Effect of bracket bevel design and oral environmental factors on frictional resistance

Abstract

Objective: To investigate the effects of bracket bevel design and oral environmental factors (saliva, temperature) on frictional resistance.

Materials and methods: Five types of brackets, namely a conventional bracket (Omni-arch), an active self-ligating bracket (Clippy), and three passive self-ligating brackets (Carriere, Damon, and Tenbrook T1) coupled with a 0.014-inch austenitic nickel-titanium archwire were tested. In the experimental model, which used a group of five identical brackets, the center bracket was displaced 3 mm to mimic the binding effects. The friction experiments were performed at three temperatures (20°C, 37°C, 55°C) in a dry or a wet (artificial saliva) state. Finally, the surfaces of the bracket slots were observed using scanning electron microscopy (SEM) before and after the friction tests.

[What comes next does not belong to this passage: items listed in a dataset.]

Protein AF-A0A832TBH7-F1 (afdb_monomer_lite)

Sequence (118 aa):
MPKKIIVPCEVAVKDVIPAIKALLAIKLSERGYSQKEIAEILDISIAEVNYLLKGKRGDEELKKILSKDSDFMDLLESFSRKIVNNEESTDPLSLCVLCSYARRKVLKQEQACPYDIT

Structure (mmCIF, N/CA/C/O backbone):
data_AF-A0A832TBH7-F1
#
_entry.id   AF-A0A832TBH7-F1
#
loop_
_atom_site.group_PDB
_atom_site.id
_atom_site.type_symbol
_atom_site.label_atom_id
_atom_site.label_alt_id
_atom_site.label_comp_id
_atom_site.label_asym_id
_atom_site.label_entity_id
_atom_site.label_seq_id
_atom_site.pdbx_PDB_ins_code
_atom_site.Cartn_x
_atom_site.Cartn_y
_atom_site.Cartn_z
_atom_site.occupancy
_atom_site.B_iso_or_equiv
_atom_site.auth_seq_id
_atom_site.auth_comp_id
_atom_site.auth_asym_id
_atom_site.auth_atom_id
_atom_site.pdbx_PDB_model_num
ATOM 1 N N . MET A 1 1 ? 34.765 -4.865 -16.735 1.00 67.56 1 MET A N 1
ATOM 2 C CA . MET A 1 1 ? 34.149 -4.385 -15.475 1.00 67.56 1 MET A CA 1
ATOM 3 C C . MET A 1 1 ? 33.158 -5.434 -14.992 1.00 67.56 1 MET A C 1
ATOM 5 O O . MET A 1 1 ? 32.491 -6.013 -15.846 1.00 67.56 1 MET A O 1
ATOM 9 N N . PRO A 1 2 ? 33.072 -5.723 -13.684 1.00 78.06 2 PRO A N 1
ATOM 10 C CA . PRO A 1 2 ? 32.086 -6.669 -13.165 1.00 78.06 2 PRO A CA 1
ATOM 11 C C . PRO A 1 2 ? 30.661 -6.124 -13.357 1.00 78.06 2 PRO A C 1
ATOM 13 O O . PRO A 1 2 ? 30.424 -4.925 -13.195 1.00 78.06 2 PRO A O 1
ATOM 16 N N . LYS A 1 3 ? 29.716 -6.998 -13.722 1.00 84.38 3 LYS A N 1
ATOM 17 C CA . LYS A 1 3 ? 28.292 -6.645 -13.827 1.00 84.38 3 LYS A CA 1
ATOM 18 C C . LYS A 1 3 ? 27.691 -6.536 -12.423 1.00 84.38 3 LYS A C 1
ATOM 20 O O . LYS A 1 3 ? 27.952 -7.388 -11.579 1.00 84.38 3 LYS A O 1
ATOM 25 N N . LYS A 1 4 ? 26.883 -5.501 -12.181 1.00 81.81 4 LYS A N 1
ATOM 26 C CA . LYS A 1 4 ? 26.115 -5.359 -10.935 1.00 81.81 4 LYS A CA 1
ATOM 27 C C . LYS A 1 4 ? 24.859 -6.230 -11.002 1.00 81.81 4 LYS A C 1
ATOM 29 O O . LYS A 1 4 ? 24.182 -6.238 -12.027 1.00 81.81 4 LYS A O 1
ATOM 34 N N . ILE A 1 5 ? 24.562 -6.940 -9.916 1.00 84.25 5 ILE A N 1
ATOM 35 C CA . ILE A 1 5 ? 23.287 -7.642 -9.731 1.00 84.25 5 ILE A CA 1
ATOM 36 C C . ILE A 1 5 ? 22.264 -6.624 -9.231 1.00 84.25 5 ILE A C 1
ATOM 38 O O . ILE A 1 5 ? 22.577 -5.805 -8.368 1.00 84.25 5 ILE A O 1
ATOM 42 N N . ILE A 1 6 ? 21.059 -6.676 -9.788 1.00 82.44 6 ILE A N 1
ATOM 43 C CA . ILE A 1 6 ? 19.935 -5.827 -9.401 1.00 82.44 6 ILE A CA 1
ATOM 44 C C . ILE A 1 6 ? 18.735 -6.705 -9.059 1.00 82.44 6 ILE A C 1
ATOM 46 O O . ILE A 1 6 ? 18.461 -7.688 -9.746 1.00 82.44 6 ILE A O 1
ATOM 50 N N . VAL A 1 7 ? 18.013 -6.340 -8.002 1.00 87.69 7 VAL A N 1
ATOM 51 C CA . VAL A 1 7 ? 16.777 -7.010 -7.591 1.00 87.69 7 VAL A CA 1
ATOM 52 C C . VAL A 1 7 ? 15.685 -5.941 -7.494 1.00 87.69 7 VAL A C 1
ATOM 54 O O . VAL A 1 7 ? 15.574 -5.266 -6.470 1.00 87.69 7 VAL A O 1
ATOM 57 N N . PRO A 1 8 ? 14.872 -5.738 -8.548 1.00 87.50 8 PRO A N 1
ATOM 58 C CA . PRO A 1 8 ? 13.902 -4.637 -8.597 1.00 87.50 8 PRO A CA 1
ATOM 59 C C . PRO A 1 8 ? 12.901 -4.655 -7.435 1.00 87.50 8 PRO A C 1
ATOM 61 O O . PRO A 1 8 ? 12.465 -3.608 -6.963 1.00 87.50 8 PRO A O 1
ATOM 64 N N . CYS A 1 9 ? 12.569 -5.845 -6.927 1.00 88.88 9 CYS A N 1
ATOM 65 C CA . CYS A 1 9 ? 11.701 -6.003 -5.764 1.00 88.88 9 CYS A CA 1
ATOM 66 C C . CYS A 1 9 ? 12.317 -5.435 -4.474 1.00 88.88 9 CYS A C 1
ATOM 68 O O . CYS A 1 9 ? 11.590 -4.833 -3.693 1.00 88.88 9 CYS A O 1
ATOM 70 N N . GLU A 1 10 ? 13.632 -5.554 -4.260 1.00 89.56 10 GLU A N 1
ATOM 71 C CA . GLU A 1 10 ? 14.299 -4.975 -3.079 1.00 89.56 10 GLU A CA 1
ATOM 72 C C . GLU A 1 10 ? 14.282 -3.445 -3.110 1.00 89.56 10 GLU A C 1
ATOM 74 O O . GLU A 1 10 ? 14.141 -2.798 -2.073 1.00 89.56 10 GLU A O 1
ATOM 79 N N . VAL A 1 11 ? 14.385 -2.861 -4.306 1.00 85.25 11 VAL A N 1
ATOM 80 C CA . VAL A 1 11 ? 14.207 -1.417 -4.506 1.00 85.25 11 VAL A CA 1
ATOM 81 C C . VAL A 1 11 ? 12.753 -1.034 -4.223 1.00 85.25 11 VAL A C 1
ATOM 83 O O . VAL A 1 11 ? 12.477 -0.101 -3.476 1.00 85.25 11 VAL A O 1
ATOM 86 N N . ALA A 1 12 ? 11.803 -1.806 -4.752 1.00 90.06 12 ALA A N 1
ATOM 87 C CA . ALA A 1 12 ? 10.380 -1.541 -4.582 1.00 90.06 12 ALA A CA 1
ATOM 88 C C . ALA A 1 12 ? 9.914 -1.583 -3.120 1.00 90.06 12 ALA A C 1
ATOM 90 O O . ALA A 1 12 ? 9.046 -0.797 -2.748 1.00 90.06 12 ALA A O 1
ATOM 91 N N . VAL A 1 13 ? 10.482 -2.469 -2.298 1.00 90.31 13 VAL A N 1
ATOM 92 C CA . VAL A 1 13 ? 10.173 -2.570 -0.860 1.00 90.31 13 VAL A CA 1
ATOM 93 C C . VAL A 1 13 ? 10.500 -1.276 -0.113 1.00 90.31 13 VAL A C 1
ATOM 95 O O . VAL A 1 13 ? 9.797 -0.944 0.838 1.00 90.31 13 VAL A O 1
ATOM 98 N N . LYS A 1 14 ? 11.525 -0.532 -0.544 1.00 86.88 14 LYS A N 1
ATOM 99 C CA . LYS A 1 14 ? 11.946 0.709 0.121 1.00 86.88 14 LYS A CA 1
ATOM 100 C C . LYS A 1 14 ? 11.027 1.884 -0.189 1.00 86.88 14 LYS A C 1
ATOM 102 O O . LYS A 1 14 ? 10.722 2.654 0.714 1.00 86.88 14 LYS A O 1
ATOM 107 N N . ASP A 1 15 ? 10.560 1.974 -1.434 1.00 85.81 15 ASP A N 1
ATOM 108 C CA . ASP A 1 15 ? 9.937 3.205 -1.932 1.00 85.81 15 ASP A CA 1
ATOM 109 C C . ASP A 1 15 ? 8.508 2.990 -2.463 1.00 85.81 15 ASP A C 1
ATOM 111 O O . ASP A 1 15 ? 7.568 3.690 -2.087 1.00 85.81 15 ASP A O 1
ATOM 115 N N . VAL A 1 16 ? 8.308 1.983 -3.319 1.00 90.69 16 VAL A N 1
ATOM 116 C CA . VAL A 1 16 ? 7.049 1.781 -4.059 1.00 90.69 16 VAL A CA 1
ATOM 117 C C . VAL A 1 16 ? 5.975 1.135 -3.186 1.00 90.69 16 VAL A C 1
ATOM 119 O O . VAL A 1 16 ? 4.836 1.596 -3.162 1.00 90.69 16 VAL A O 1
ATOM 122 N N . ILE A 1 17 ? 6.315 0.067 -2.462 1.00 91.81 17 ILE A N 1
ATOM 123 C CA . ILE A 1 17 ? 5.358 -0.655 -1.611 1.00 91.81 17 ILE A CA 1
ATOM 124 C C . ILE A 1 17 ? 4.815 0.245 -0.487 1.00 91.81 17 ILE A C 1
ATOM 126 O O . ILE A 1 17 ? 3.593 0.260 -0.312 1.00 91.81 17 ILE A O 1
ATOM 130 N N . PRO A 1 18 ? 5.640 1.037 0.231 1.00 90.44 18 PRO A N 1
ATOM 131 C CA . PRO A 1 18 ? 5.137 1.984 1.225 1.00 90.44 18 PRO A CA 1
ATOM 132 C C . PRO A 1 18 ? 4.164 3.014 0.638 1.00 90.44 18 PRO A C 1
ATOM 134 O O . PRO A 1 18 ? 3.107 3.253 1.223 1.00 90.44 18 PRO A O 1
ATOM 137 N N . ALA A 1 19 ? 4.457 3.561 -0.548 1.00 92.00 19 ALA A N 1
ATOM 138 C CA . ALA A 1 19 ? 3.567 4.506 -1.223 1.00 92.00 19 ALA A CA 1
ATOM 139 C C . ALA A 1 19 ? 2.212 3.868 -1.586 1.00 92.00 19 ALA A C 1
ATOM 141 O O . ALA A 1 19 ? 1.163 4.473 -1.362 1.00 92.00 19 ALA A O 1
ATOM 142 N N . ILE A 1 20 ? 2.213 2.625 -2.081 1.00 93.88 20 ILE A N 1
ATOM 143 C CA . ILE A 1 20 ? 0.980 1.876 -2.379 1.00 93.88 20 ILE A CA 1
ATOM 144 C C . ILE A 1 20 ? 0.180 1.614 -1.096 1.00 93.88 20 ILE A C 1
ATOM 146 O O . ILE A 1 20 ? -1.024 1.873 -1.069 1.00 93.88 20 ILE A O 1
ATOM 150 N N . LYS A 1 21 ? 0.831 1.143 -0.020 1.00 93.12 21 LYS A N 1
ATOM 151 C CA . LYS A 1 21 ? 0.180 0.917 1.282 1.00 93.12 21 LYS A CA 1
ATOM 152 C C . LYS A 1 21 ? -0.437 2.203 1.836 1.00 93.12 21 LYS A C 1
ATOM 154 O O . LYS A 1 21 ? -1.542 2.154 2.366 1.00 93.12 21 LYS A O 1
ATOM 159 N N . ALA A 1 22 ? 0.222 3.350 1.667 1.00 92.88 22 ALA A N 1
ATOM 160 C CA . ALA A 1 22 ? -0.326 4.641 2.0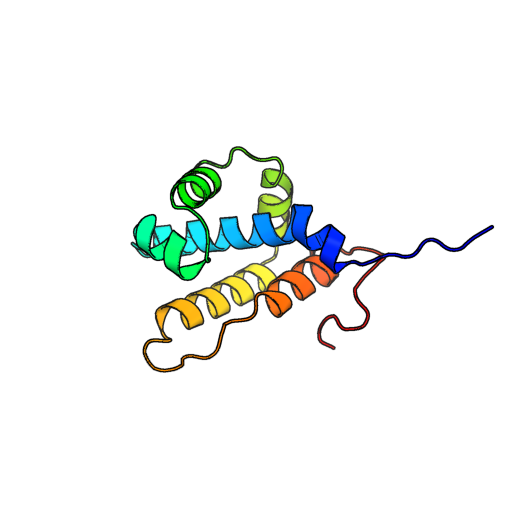75 1.00 92.88 22 ALA A CA 1
ATOM 161 C C . ALA A 1 22 ? -1.612 4.997 1.317 1.00 92.88 22 ALA A C 1
ATOM 163 O O . ALA A 1 22 ? -2.600 5.379 1.938 1.00 92.88 22 ALA A O 1
ATOM 164 N N . LEU A 1 23 ? -1.617 4.842 -0.011 1.00 94.19 23 LEU A N 1
ATOM 165 C CA . LEU A 1 23 ? -2.801 5.113 -0.832 1.00 94.19 23 LEU A CA 1
ATOM 166 C C . LEU A 1 23 ? -3.958 4.161 -0.497 1.00 94.19 23 LEU A C 1
ATOM 168 O O . LEU A 1 23 ? -5.106 4.597 -0.425 1.00 94.19 23 LEU A O 1
ATOM 172 N N . LEU A 1 24 ? -3.662 2.883 -0.231 1.00 94.62 24 LEU A N 1
ATOM 173 C CA . LEU A 1 24 ? -4.656 1.923 0.257 1.00 94.62 24 LEU A CA 1
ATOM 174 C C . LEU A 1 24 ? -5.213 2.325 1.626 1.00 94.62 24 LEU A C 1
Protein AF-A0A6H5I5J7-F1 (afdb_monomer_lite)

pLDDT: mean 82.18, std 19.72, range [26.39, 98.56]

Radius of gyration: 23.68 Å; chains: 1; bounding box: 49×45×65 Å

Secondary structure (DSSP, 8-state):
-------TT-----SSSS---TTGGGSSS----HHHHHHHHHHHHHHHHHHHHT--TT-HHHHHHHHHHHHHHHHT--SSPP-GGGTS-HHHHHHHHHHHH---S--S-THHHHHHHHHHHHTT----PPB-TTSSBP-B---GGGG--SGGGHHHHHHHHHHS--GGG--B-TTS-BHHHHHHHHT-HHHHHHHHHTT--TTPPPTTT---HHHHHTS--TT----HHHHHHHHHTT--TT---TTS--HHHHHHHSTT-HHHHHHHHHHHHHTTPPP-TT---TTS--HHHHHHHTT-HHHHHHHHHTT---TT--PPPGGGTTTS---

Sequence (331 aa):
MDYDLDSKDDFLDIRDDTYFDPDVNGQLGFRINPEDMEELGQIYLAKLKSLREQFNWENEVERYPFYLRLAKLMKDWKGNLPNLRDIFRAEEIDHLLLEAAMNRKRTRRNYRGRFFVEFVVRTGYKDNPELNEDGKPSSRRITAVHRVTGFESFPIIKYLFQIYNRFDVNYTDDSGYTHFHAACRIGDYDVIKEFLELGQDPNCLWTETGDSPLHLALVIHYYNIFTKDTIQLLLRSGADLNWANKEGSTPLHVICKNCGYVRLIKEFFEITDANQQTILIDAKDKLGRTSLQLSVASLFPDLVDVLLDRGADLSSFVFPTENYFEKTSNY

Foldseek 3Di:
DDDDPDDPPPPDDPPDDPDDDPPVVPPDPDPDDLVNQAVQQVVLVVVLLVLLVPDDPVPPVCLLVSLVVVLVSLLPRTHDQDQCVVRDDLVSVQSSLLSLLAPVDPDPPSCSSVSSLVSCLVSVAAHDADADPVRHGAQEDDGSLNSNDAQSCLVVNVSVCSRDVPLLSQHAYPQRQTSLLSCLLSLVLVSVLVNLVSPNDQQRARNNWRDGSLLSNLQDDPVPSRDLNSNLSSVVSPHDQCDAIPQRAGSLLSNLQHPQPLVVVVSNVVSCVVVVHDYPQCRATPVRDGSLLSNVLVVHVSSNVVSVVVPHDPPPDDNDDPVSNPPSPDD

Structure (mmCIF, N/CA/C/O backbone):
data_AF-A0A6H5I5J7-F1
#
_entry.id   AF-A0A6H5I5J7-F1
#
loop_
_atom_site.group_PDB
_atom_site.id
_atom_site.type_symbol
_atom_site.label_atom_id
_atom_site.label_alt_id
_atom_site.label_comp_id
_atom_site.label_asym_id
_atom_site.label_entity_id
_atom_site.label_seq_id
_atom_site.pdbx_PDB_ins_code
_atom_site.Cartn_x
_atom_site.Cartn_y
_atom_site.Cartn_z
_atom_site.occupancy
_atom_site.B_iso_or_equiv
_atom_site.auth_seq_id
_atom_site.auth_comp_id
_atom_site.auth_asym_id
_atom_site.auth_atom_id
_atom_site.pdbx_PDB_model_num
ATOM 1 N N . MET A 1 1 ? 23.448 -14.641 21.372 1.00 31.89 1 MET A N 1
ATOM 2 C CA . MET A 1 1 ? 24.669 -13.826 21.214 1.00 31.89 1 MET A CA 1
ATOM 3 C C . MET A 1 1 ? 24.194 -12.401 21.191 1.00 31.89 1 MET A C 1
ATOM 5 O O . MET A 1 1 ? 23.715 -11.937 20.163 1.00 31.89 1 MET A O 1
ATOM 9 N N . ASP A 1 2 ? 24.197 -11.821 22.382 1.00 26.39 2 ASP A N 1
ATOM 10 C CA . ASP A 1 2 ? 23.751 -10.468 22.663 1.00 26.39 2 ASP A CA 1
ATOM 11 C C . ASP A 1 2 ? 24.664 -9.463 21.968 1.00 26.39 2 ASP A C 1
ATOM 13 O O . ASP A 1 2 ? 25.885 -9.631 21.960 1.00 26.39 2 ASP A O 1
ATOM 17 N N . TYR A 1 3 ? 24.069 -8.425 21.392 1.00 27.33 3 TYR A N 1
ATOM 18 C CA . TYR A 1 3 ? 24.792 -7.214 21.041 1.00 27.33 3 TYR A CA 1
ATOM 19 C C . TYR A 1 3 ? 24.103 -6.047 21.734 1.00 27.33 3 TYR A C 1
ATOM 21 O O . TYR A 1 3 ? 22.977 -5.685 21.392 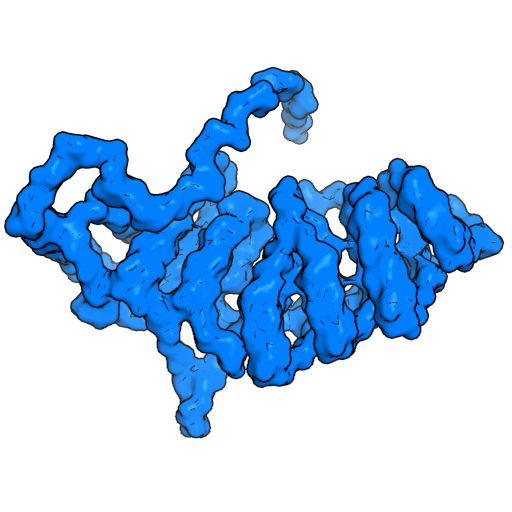1.00 27.33 3 TYR A O 1
ATOM 29 N N . ASP A 1 4 ? 24.815 -5.513 22.725 1.00 27.27 4 ASP A N 1
ATOM 30 C CA . ASP A 1 4 ? 24.572 -4.236 23.384 1.00 27.27 4 ASP A CA 1
ATOM 31 C C . ASP A 1 4 ? 24.280 -3.142 22.350 1.00 27.27 4 ASP A C 1
ATOM 33 O O . ASP A 1 4 ? 25.113 -2.822 21.498 1.00 27.27 4 ASP A O 1
ATOM 37 N N . LEU A 1 5 ? 23.093 -2.548 22.453 1.00 33.06 5 LEU A N 1
ATOM 38 C CA . LEU A 1 5 ? 22.747 -1.278 21.825 1.00 33.06 5 LEU A CA 1
ATOM 39 C C . LEU A 1 5 ? 22.915 -0.179 22.870 1.00 33.06 5 LEU A C 1
ATOM 41 O O . LEU A 1 5 ? 21.938 0.318 23.422 1.00 33.06 5 LEU A O 1
ATOM 45 N N . ASP A 1 6 ? 24.161 0.199 23.128 1.00 33.56 6 ASP A N 1
ATOM 46 C CA . ASP A 1 6 ? 24.465 1.424 23.860 1.00 33.56 6 ASP A CA 1
ATOM 47 C C . ASP A 1 6 ? 25.548 2.203 23.102 1.00 33.56 6 ASP A C 1
ATOM 49 O O . ASP A 1 6 ? 26.746 2.122 23.366 1.00 33.56 6 ASP A O 1
ATOM 53 N N . SER A 1 7 ? 25.113 2.959 22.094 1.00 32.19 7 SER A N 1
ATOM 54 C CA . SER A 1 7 ? 25.864 4.112 21.600 1.00 32.19 7 SER A CA 1
ATOM 55 C C . SER A 1 7 ? 24.883 5.237 21.281 1.00 32.19 7 SER A C 1
ATOM 57 O O . SER A 1 7 ? 24.252 5.268 20.224 1.00 32.19 7 SER A O 1
ATOM 59 N N . LYS A 1 8 ? 24.746 6.166 22.229 1.00 33.53 8 LYS A N 1
ATOM 60 C CA . LYS A 1 8 ? 23.911 7.374 22.154 1.00 33.53 8 LYS A CA 1
ATOM 61 C C . LYS A 1 8 ? 24.449 8.472 21.214 1.00 33.53 8 LYS A C 1
ATOM 63 O O . LYS A 1 8 ? 23.951 9.589 21.279 1.00 33.53 8 LYS A O 1
ATOM 68 N N . ASP A 1 9 ? 25.379 8.166 20.309 1.00 31.00 9 ASP A N 1
ATOM 69 C CA . ASP A 1 9 ? 26.124 9.181 19.541 1.00 31.00 9 ASP A CA 1
ATOM 70 C C . ASP A 1 9 ? 25.919 9.169 18.010 1.00 31.00 9 ASP A C 1
ATOM 72 O O . ASP A 1 9 ? 26.610 9.896 17.308 1.00 31.00 9 ASP A O 1
ATOM 76 N N . ASP A 1 10 ? 24.926 8.452 17.470 1.00 32.47 10 ASP A N 1
ATOM 77 C CA . ASP A 1 10 ? 24.579 8.522 16.028 1.00 32.47 10 ASP A CA 1
ATOM 78 C C . ASP A 1 10 ? 23.384 9.462 15.733 1.00 32.47 10 ASP A C 1
ATOM 80 O O . ASP A 1 10 ? 22.737 9.393 14.684 1.00 32.47 10 ASP A O 1
ATOM 84 N N . PHE A 1 11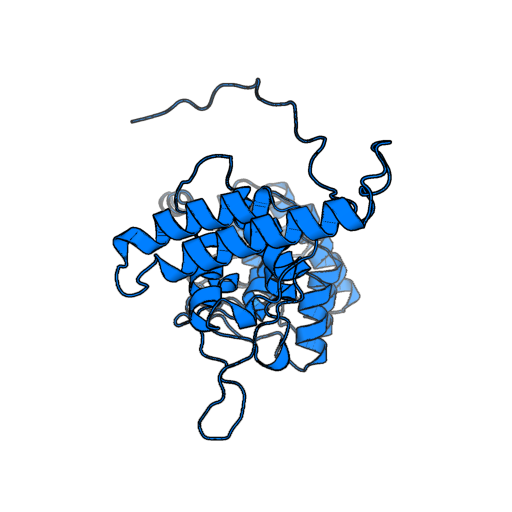 ? 23.079 10.386 16.650 1.00 35.53 11 PHE A N 1
ATOM 85 C CA . PHE A 1 11 ? 22.218 11.534 16.362 1.00 35.53 11 PHE A CA 1
ATOM 86 C C . PHE A 1 11 ? 23.048 12.616 15.679 1.00 35.53 11 PHE A C 1
ATOM 88 O O . PHE A 1 11 ? 23.597 13.462 16.372 1.00 35.53 11 PHE A O 1
ATOM 95 N N . LEU A 1 12 ? 23.139 12.572 14.346 1.00 32.03 12 LEU A N 1
ATOM 96 C CA . LEU A 1 12 ? 23.342 13.702 13.421 1.00 32.03 12 LEU A CA 1
ATOM 97 C C . LEU A 1 12 ? 23.657 13.123 12.033 1.00 32.03 12 LEU A C 1
ATOM 99 O O . LEU A 1 12 ? 24.772 12.674 11.805 1.00 32.03 12 LEU A O 1
ATOM 103 N N . ASP A 1 13 ? 22.657 13.082 11.145 1.00 34.28 13 ASP A N 1
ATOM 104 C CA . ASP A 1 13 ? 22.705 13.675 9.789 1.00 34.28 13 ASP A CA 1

Results: The sliding frictional force was significantly influenced by the bracket slot bevel and saliva whether in the active or passive configuration (P < .05). The frictional force significantly increased as the temperature increased in the active configuration (P < .01). Based on the SEM observations, a correlation was found among the level of frictional force, the bevel angle, and the depth of scratches on bracket bevels.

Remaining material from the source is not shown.